# Nothing to see here #24



## Speedy Petey (Jan 10, 2007)

Here's a doozy from today.


----------



## HARRY304E (Sep 15, 2010)

Speedy Petey said:


> Here's a doozy from today.


Hope they did not forget to pull the wires first..:laughing:


----------



## Speedy Petey (Jan 10, 2007)

2007 build of a $1.5M home.

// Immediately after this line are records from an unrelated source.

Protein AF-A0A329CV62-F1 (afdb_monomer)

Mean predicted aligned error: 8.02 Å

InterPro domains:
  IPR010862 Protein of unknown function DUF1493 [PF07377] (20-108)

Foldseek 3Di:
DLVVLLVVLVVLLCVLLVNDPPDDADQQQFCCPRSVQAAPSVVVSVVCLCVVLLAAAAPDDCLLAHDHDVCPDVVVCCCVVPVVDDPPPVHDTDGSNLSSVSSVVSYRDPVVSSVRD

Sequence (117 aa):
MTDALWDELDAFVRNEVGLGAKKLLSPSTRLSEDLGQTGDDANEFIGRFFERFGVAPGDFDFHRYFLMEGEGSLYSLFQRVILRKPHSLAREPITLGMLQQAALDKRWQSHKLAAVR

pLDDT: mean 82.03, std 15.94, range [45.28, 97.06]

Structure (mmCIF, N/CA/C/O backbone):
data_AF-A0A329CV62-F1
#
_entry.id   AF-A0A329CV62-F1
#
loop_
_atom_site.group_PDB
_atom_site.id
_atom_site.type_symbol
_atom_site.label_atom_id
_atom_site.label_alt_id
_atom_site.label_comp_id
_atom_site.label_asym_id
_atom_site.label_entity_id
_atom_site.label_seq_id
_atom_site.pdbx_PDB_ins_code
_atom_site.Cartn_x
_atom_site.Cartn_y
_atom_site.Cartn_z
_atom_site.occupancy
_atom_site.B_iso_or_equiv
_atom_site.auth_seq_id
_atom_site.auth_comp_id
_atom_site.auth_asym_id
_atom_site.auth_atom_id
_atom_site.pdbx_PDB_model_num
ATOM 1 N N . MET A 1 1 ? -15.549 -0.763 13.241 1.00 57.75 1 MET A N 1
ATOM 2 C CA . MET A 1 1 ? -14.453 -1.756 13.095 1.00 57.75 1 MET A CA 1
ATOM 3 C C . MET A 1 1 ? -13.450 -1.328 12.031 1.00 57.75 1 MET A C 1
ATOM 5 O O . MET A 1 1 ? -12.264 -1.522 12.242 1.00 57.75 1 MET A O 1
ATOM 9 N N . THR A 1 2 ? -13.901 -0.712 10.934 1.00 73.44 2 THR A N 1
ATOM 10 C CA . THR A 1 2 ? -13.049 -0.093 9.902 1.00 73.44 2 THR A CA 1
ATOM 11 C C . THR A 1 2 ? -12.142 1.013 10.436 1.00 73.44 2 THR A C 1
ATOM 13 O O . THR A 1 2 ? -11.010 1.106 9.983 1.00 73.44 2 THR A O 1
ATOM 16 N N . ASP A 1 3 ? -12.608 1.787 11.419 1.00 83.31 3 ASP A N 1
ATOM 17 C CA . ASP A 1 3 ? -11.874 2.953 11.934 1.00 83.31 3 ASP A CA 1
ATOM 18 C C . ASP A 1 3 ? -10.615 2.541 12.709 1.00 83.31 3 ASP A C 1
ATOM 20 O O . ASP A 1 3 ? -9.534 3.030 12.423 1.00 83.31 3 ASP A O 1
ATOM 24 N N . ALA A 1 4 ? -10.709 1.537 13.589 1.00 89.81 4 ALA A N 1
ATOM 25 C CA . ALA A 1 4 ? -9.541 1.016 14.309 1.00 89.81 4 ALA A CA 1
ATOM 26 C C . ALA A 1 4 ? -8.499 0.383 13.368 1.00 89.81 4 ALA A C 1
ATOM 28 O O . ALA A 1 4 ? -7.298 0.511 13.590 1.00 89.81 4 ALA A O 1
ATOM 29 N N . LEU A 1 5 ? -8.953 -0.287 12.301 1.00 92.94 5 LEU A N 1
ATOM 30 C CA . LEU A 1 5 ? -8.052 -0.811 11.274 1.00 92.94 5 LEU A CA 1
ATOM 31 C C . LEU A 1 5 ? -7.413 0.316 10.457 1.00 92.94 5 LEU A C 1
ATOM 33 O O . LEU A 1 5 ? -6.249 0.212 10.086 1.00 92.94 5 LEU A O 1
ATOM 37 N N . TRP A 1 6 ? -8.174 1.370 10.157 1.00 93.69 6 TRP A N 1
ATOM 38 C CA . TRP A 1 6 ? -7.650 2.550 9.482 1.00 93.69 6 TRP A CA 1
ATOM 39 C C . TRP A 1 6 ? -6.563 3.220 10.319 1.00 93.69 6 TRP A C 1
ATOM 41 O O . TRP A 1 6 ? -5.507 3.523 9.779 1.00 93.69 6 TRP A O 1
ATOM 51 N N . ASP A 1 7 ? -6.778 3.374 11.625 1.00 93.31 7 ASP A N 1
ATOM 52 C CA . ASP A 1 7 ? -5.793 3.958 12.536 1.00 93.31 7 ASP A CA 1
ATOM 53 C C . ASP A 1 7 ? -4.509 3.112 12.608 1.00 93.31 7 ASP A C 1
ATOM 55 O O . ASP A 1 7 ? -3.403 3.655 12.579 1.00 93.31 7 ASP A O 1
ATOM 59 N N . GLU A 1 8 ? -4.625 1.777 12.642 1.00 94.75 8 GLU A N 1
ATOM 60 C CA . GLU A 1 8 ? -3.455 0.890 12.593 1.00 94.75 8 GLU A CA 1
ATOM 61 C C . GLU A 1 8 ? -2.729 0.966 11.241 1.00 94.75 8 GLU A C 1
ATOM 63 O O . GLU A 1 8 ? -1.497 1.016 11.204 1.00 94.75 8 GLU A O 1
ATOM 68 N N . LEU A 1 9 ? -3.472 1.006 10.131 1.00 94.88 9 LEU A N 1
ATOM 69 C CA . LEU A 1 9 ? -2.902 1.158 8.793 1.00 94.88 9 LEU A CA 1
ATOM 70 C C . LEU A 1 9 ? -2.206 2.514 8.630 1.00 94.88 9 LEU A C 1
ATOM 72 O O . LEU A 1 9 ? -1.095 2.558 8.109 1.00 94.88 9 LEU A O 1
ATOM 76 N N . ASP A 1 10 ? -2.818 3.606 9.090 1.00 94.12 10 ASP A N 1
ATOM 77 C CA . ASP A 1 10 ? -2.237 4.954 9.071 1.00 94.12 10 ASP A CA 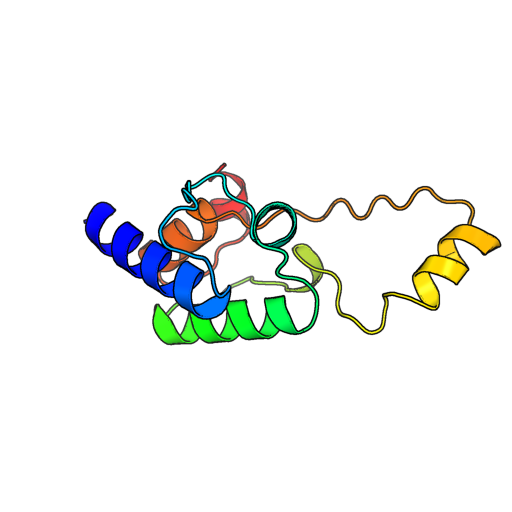1
ATOM 78 C C . ASP A 1 10 ? -0.935 4.983 9.880 1.00 94.12 10 ASP A C 1
ATOM 80 O O . ASP A 1 10 ? 0.092 5.444 9.378 1.00 94.12 10 ASP A O 1
ATOM 84 N N . ALA A 1 11 ? -0.930 4.408 11.086 1.00 94.00 11 ALA A N 1
ATOM 85 C CA . ALA A 1 11 ? 0.271 4.304 11.910 1.00 94.00 11 ALA A CA 1
ATOM 86 C C . ALA A 1 11 ? 1.381 3.483 11.231 1.00 94.00 11 ALA A C 1
ATOM 88 O O . ALA A 1 11 ? 2.538 3.914 11.217 1.00 94.00 11 ALA A O 1
ATOM 89 N N . PHE A 1 12 ? 1.035 2.338 10.634 1.00 95.38 12 PHE A N 1
ATOM 90 C CA . PHE A 1 12 ? 1.969 1.498 9.882 1.00 95.38 12 PHE A CA 1
ATOM 91 C C . PHE A 1 12 ? 2.567 2.251 8.689 1.00 95.38 12 PHE A C 1
ATOM 93 O O . PHE A 1 12 ? 3.785 2.377 8.590 1.00 95.38 12 PHE A O 1
ATOM 100 N N . VAL A 1 13 ? 1.726 2.829 7.825 1.00 94.06 13 VAL A N 1
ATOM 101 C CA . VAL A 1 13 ? 2.168 3.568 6.631 1.00 94.06 13 VAL A CA 1
ATOM 102 C C . VAL A 1 13 ? 3.075 4.732 7.019 1.00 94.06 13 VAL A C 1
ATOM 104 O O . VAL A 1 13 ? 4.099 4.965 6.379 1.00 94.06 13 VAL A O 1
ATOM 107 N N . ARG A 1 14 ? 2.736 5.468 8.083 1.00 92.81 14 ARG A N 1
ATOM 108 C CA . ARG A 1 14 ? 3.574 6.568 8.573 1.00 92.81 14 ARG A CA 1
ATOM 109 C C . ARG A 1 14 ? 4.936 6.096 9.052 1.00 92.81 14 ARG A C 1
ATOM 111 O O . ARG A 1 14 ? 5.916 6.792 8.798 1.00 92.81 14 ARG A O 1
ATOM 118 N N . ASN A 1 15 ? 4.989 4.963 9.748 1.00 92.62 15 ASN A N 1
ATOM 119 C CA . ASN A 1 15 ? 6.237 4.405 10.251 1.00 92.62 15 ASN A CA 1
ATOM 120 C C . ASN A 1 15 ? 7.142 3.939 9.105 1.00 92.62 15 ASN A C 1
ATOM 122 O O . ASN A 1 15 ? 8.300 4.339 9.059 1.00 92.62 15 ASN A O 1
ATOM 126 N N . GLU A 1 16 ? 6.582 3.194 8.156 1.00 91.81 16 GLU A N 1
ATOM 127 C CA . GLU A 1 16 ? 7.307 2.640 7.010 1.00 91.81 16 GLU A CA 1
ATOM 128 C C . GLU A 1 16 ? 7.824 3.714 6.047 1.00 91.81 16 GLU A C 1
ATOM 130 O O . GLU A 1 16 ? 8.957 3.654 5.584 1.00 91.81 16 GLU A O 1
ATOM 135 N N . VAL A 1 17 ? 7.008 4.733 5.762 1.00 88.75 17 VAL A N 1
ATOM 136 C CA . VAL A 1 17 ? 7.361 5.803 4.812 1.00 88.75 17 VAL A CA 1
ATOM 137 C C . VAL A 1 17 ? 8.110 6.960 5.502 1.00 88.75 17 VAL A C 1
ATOM 139 O O . VAL A 1 17 ? 8.615 7.867 4.843 1.00 88.75 17 VAL A O 1
ATOM 142 N N . GLY A 1 18 ? 8.181 6.980 6.837 1.00 87.50 18 GLY A N 1
ATOM 143 C CA . GLY A 1 18 ? 8.779 8.090 7.590 1.00 87.50 18 GLY A CA 1
ATOM 144 C C . GLY A 1 18 ? 7.969 9.393 7.504 1.00 87.50 18 GLY A C 1
ATOM 145 O O . GLY A 1 18 ? 8.529 10.492 7.486 1.00 87.50 18 GLY A O 1
ATOM 146 N N . LEU A 1 19 ? 6.638 9.302 7.421 1.00 86.19 19 LEU A N 1
ATOM 147 C CA . LEU A 1 19 ? 5.766 10.471 7.285 1.00 86.19 19 LEU A CA 1
ATOM 148 C C . LEU A 1 19 ? 5.562 11.186 8.621 1.00 86.19 19 LEU A C 1
ATOM 150 O O . LEU A 1 19 ? 5.127 10.601 9.611 1.00 86.19 19 LEU A O 1
ATOM 154 N N . GLY A 1 20 ? 5.751 12.505 8.622 1.00 81.12 20 GLY A N 1
ATOM 155 C CA . GLY A 1 20 ? 5.381 13.340 9.762 1.00 81.12 20 GLY A CA 1
ATOM 156 C C . GLY A 1 20 ? 3.866 13.366 10.008 1.00 81.12 20 GLY A C 1
ATOM 157 O O . GLY A 1 20 ? 3.063 13.309 9.073 1.00 81.12 20 GLY A O 1
ATOM 158 N N . ALA A 1 21 ? 3.467 13.557 11.269 1.00 77.69 21 ALA A N 1
ATOM 159 C CA . ALA A 1 21 ? 2.065 13.570 11.716 1.00 77.69 21 ALA A CA 1
ATOM 160 C C . ALA A 1 21 ? 1.158 14.598 11.002 1.00 77.69 21 ALA A C 1
ATOM 162 O O . ALA A 1 21 ? -0.061 14.495 11.056 1.00 77.69 21 ALA A O 1
ATOM 163 N N . LYS A 1 22 ? 1.736 15.595 10.319 1.00 77.12 22 LYS A N 1
ATOM 164 C CA . LYS A 1 22 ? 0.989 16.654 9.620 1.00 77.12 22 LYS A CA 1
ATOM 165 C C . LYS A 1 22 ? 0.483 16.251 8.232 1.00 77.12 22 LYS A C 1
ATOM 167 O O . LYS A 1 22 ? -0.380 16.940 7.695 1.00 77.12 22 LYS A O 1
ATOM 172 N N . LYS A 1 23 ? 1.023 15.189 7.620 1.00 82.50 23 LYS A N 1
ATOM 173 C CA . LYS A 1 23 ? 0.570 14.745 6.292 1.00 82.50 23 LYS A CA 1
ATOM 174 C C . LYS A 1 23 ? -0.716 13.937 6.455 1.00 82.50 23 LYS A C 1
ATOM 176 O O . LYS A 1 23 ? -0.720 12.926 7.157 1.00 82.50 23 LYS A O 1
ATOM 181 N N . LEU A 1 24 ? -1.796 14.412 5.841 1.00 84.75 24 LEU A N 1
ATOM 182 C CA . LEU A 1 24 ? -3.085 13.724 5.832 1.00 84.75 24 LEU A CA 1
ATOM 183 C C . LEU A 1 24 ? -3.023 12.554 4.850 1.00 84.75 24 LEU A C 1
ATOM 185 O O . LEU A 1 24 ? -2.655 12.737 3.689 1.00 84.75 24 LEU A O 1
ATOM 189 N N . LEU A 1 25 ? -3.370 11.365 5.337 1.00 91.06 25 LEU A N 1
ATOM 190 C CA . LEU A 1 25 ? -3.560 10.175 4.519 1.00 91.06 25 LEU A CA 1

Inspection sticker right on the panel 4' above this.


----------



## ampman (Apr 2, 2009)

nice , other trades do not care if we don't have access


----------



## drumnut08 (Sep 23, 2012)

Speedy Petey said:


> Here's a doozy from today.


Nice ! Did they at least cut the exposed part of the cover , so it comes off ? Nothing amazes me anymore . I'm more amazed when I see something done right , lol !


----------



## niteshift (Nov 21, 2007)

New split LB covers....


----------



## drumnut08 (Sep 23, 2012)

Speedy Petey said:


> Here's a doozy from today.


Is that a raised pour for radiant floor heat ?


----------



## Celtic (Nov 19, 2007)

Judging from the cement encasement and the fire extinguisher in close proximity, looks like you have a Grade A hacked in explosion proof installation

:laughing:


----------



## B4T (Feb 10, 2009)

Looks like the "plumber" used purple primer on the PVC..:no::no:


----------



## 480sparky (Sep 20, 2007)

drumnut08 said:


> Nice ! Did they at least cut the exposed part of the cover , so it comes off ? Nothing amazes me anymore . I'm more amazed when I see something done right , lol !



Yeah... they cut it.



The left the bottom half off when they poured the 'crete! :laughing:


----------